-- Dataset records --
● ● ● ● ● ● ●
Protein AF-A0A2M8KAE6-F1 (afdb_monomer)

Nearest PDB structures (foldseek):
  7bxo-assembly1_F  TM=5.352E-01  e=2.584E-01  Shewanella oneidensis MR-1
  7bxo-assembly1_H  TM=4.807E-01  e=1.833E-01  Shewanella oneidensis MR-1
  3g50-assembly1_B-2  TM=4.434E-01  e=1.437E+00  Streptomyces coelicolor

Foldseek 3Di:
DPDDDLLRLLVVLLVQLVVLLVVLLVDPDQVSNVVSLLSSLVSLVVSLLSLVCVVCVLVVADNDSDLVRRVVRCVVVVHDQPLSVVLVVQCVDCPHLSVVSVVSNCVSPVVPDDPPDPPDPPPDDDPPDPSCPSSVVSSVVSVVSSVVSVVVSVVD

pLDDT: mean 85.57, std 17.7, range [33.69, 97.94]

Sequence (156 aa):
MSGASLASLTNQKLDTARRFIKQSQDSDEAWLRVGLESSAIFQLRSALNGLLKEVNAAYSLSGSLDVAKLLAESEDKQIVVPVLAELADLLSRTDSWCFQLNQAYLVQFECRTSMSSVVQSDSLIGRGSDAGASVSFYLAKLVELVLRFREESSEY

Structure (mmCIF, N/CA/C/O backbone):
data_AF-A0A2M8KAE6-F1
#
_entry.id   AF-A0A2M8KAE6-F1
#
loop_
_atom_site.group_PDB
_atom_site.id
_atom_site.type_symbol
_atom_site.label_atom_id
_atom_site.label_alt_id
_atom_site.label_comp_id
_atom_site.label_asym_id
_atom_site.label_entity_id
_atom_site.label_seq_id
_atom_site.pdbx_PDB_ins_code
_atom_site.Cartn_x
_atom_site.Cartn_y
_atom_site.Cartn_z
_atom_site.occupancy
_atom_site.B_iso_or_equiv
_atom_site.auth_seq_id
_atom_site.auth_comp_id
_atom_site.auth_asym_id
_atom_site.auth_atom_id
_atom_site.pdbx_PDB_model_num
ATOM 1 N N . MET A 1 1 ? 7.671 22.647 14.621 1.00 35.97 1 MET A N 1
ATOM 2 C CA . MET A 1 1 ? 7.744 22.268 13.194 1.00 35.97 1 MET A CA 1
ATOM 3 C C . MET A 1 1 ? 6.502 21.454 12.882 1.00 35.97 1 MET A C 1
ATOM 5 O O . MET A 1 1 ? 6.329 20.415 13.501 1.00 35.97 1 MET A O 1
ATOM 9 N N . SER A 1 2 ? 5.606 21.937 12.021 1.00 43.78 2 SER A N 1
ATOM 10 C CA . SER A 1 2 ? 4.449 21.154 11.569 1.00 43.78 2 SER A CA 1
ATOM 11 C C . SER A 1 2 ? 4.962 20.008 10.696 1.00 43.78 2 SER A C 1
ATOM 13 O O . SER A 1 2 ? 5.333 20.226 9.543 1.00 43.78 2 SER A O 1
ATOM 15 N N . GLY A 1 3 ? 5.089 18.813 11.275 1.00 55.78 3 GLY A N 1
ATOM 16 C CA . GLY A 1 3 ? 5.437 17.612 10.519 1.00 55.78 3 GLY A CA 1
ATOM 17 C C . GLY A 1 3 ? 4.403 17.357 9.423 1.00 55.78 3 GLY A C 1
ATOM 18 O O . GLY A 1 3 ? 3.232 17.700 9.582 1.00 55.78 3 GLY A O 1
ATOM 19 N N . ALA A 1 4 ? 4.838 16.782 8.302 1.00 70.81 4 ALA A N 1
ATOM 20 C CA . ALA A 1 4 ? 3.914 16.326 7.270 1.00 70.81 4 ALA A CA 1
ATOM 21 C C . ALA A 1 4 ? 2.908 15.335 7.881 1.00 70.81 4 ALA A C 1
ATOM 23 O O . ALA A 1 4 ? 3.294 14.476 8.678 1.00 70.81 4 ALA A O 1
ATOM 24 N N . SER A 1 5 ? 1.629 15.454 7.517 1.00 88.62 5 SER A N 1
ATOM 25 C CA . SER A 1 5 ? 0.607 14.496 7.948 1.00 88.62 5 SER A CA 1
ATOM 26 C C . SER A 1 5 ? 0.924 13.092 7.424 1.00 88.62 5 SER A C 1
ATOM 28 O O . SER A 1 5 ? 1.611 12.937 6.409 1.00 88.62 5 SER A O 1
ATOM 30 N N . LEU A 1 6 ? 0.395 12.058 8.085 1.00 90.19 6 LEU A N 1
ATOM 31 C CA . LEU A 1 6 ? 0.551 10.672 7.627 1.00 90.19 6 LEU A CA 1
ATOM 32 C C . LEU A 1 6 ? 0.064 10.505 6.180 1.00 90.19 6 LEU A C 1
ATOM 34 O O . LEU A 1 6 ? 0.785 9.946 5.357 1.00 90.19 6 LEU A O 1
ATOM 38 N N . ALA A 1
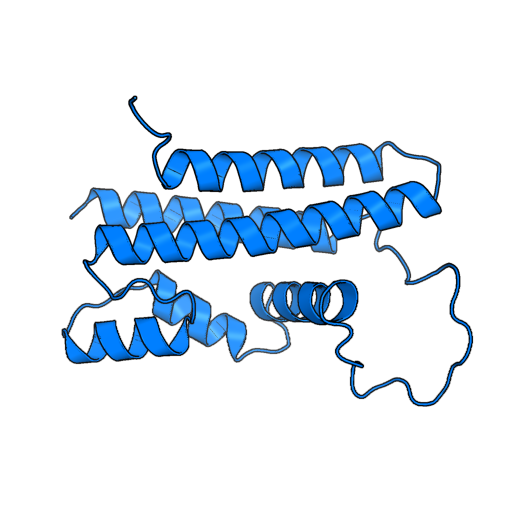 7 ? -1.076 11.116 5.848 1.00 92.19 7 ALA A N 1
ATOM 39 C CA . ALA A 1 7 ? -1.613 11.129 4.492 1.00 92.19 7 ALA A CA 1
ATOM 40 C C . ALA A 1 7 ? -0.650 11.745 3.461 1.00 92.19 7 ALA A C 1
ATOM 42 O O . ALA A 1 7 ? -0.489 11.214 2.359 1.00 92.19 7 ALA A O 1
ATOM 43 N N . SER A 1 8 ? 0.029 12.839 3.825 1.00 93.12 8 SER A N 1
ATOM 44 C CA . SER A 1 8 ? 1.031 13.488 2.970 1.00 93.12 8 SER A CA 1
ATOM 45 C C . SER A 1 8 ? 2.235 12.577 2.716 1.00 93.12 8 SER A C 1
ATOM 47 O O . SER A 1 8 ? 2.679 12.438 1.575 1.00 93.12 8 SER A O 1
ATOM 49 N N . LEU A 1 9 ? 2.716 11.879 3.749 1.00 94.44 9 LEU A N 1
ATOM 50 C CA . LEU A 1 9 ? 3.811 10.918 3.611 1.00 94.44 9 LEU A CA 1
ATOM 51 C C . LEU A 1 9 ? 3.423 9.739 2.710 1.00 94.44 9 LEU A C 1
ATOM 53 O O . LEU A 1 9 ? 4.198 9.376 1.826 1.00 94.44 9 LEU A O 1
ATOM 57 N N . THR A 1 10 ? 2.227 9.170 2.879 1.00 96.31 10 THR A N 1
ATOM 58 C CA . THR A 1 10 ? 1.722 8.096 2.008 1.00 96.31 10 THR A CA 1
ATOM 59 C C . THR A 1 10 ? 1.616 8.560 0.555 1.00 96.31 10 THR A C 1
ATOM 61 O O . THR A 1 10 ? 2.092 7.867 -0.344 1.00 96.31 10 THR A O 1
ATOM 64 N N . ASN A 1 11 ? 1.088 9.764 0.312 1.00 96.50 11 ASN A N 1
ATOM 65 C CA . ASN A 1 11 ? 0.989 10.330 -1.038 1.00 96.50 11 ASN A CA 1
ATOM 66 C C . ASN A 1 11 ? 2.365 10.529 -1.672 1.00 96.50 11 ASN A C 1
ATOM 68 O O . ASN A 1 11 ? 2.573 10.137 -2.817 1.00 96.50 11 ASN A O 1
ATOM 72 N N . GLN A 1 12 ? 3.339 11.037 -0.913 1.00 96.94 12 GLN A N 1
ATOM 73 C CA . GLN A 1 12 ? 4.706 11.192 -1.403 1.00 96.94 12 GLN A CA 1
ATOM 74 C C . GLN A 1 12 ? 5.291 9.854 -1.883 1.00 96.94 12 GLN A C 1
ATOM 76 O O . GLN A 1 12 ? 5.991 9.811 -2.897 1.00 96.94 12 GLN A O 1
ATOM 81 N N . LYS A 1 13 ? 4.999 8.749 -1.183 1.00 97.62 13 LYS A N 1
ATOM 82 C CA . LYS A 1 13 ? 5.434 7.403 -1.582 1.00 97.62 13 LYS A CA 1
ATOM 83 C C . LYS A 1 13 ? 4.753 6.937 -2.868 1.00 97.62 13 LYS A C 1
ATOM 85 O O . LYS A 1 13 ? 5.449 6.473 -3.771 1.00 97.62 13 LYS A O 1
ATOM 90 N N . LEU A 1 14 ? 3.438 7.120 -2.988 1.00 97.88 14 LEU A N 1
ATOM 91 C CA . LEU A 1 14 ? 2.681 6.789 -4.202 1.00 97.88 14 LEU A CA 1
ATOM 92 C C . LEU A 1 14 ? 3.158 7.602 -5.416 1.00 97.88 14 LEU A C 1
ATOM 94 O O . LEU A 1 14 ? 3.379 7.043 -6.490 1.00 97.88 14 LEU A O 1
ATOM 98 N N . ASP A 1 15 ? 3.399 8.899 -5.237 1.00 97.81 15 ASP A N 1
ATOM 99 C CA . ASP A 1 15 ? 3.899 9.782 -6.293 1.00 97.81 15 ASP A CA 1
ATOM 100 C C . ASP A 1 15 ? 5.320 9.420 -6.717 1.00 97.81 15 ASP A C 1
ATOM 102 O O . ASP A 1 15 ? 5.643 9.421 -7.906 1.00 97.81 15 ASP A O 1
ATOM 106 N N . THR A 1 16 ? 6.178 9.071 -5.757 1.00 97.50 16 THR A N 1
ATOM 107 C CA . THR A 1 16 ? 7.539 8.616 -6.058 1.00 97.50 16 THR A CA 1
ATOM 108 C C . THR A 1 16 ? 7.509 7.296 -6.832 1.00 97.50 16 THR A C 1
ATOM 110 O O . THR A 1 16 ? 8.198 7.175 -7.844 1.00 97.50 16 THR A O 1
ATOM 113 N N . ALA A 1 17 ? 6.669 6.336 -6.424 1.00 97.38 17 ALA A N 1
ATOM 114 C CA . ALA A 1 17 ? 6.471 5.086 -7.159 1.00 97.38 17 ALA A CA 1
ATOM 115 C C . ALA A 1 17 ? 6.007 5.347 -8.600 1.00 97.38 17 ALA A C 1
ATOM 117 O O . ALA A 1 17 ? 6.585 4.812 -9.544 1.00 97.38 17 ALA A O 1
ATOM 118 N N . ARG A 1 18 ? 5.019 6.234 -8.781 1.00 97.44 18 ARG A N 1
ATOM 119 C CA . ARG A 1 18 ? 4.509 6.641 -10.099 1.00 97.44 18 ARG A CA 1
ATOM 120 C C . ARG A 1 18 ? 5.607 7.212 -10.996 1.00 97.44 18 ARG A C 1
ATOM 122 O O . ARG A 1 18 ? 5.656 6.883 -12.178 1.00 97.44 18 ARG A O 1
ATOM 129 N N . ARG A 1 19 ? 6.491 8.052 -10.448 1.00 97.44 19 ARG A N 1
ATOM 130 C CA . ARG A 1 19 ? 7.621 8.628 -11.198 1.00 97.44 19 ARG A CA 1
ATOM 131 C C . ARG A 1 19 ? 8.613 7.560 -11.641 1.00 97.44 19 ARG A C 1
ATOM 133 O O . ARG A 1 19 ? 9.009 7.581 -12.799 1.00 97.44 19 ARG A O 1
ATOM 140 N N . PHE A 1 20 ? 8.968 6.619 -10.765 1.00 96.38 20 PHE A N 1
ATOM 141 C CA . PHE A 1 20 ? 9.866 5.520 -11.130 1.00 96.38 20 PHE A CA 1
ATOM 142 C C . PHE A 1 20 ? 9.270 4.605 -12.202 1.00 96.38 20 PHE A C 1
ATOM 144 O O . PHE A 1 20 ? 9.972 4.248 -13.142 1.00 96.38 20 PHE A O 1
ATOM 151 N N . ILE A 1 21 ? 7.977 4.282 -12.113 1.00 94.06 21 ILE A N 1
● ● ● ● ● ● ●
-- Prompt --
All lines of the records above with the word "Shewanella" in them are to be copied.

-- Exercise answer --
  7bxo-assembly1_F  TM=5.352E-01  e=2.584E-01  Shewanella oneidensis MR-1
  7bxo-assembly1_H  TM=4.807E-01  e=1.833E-01  Shewanella oneidensis MR-1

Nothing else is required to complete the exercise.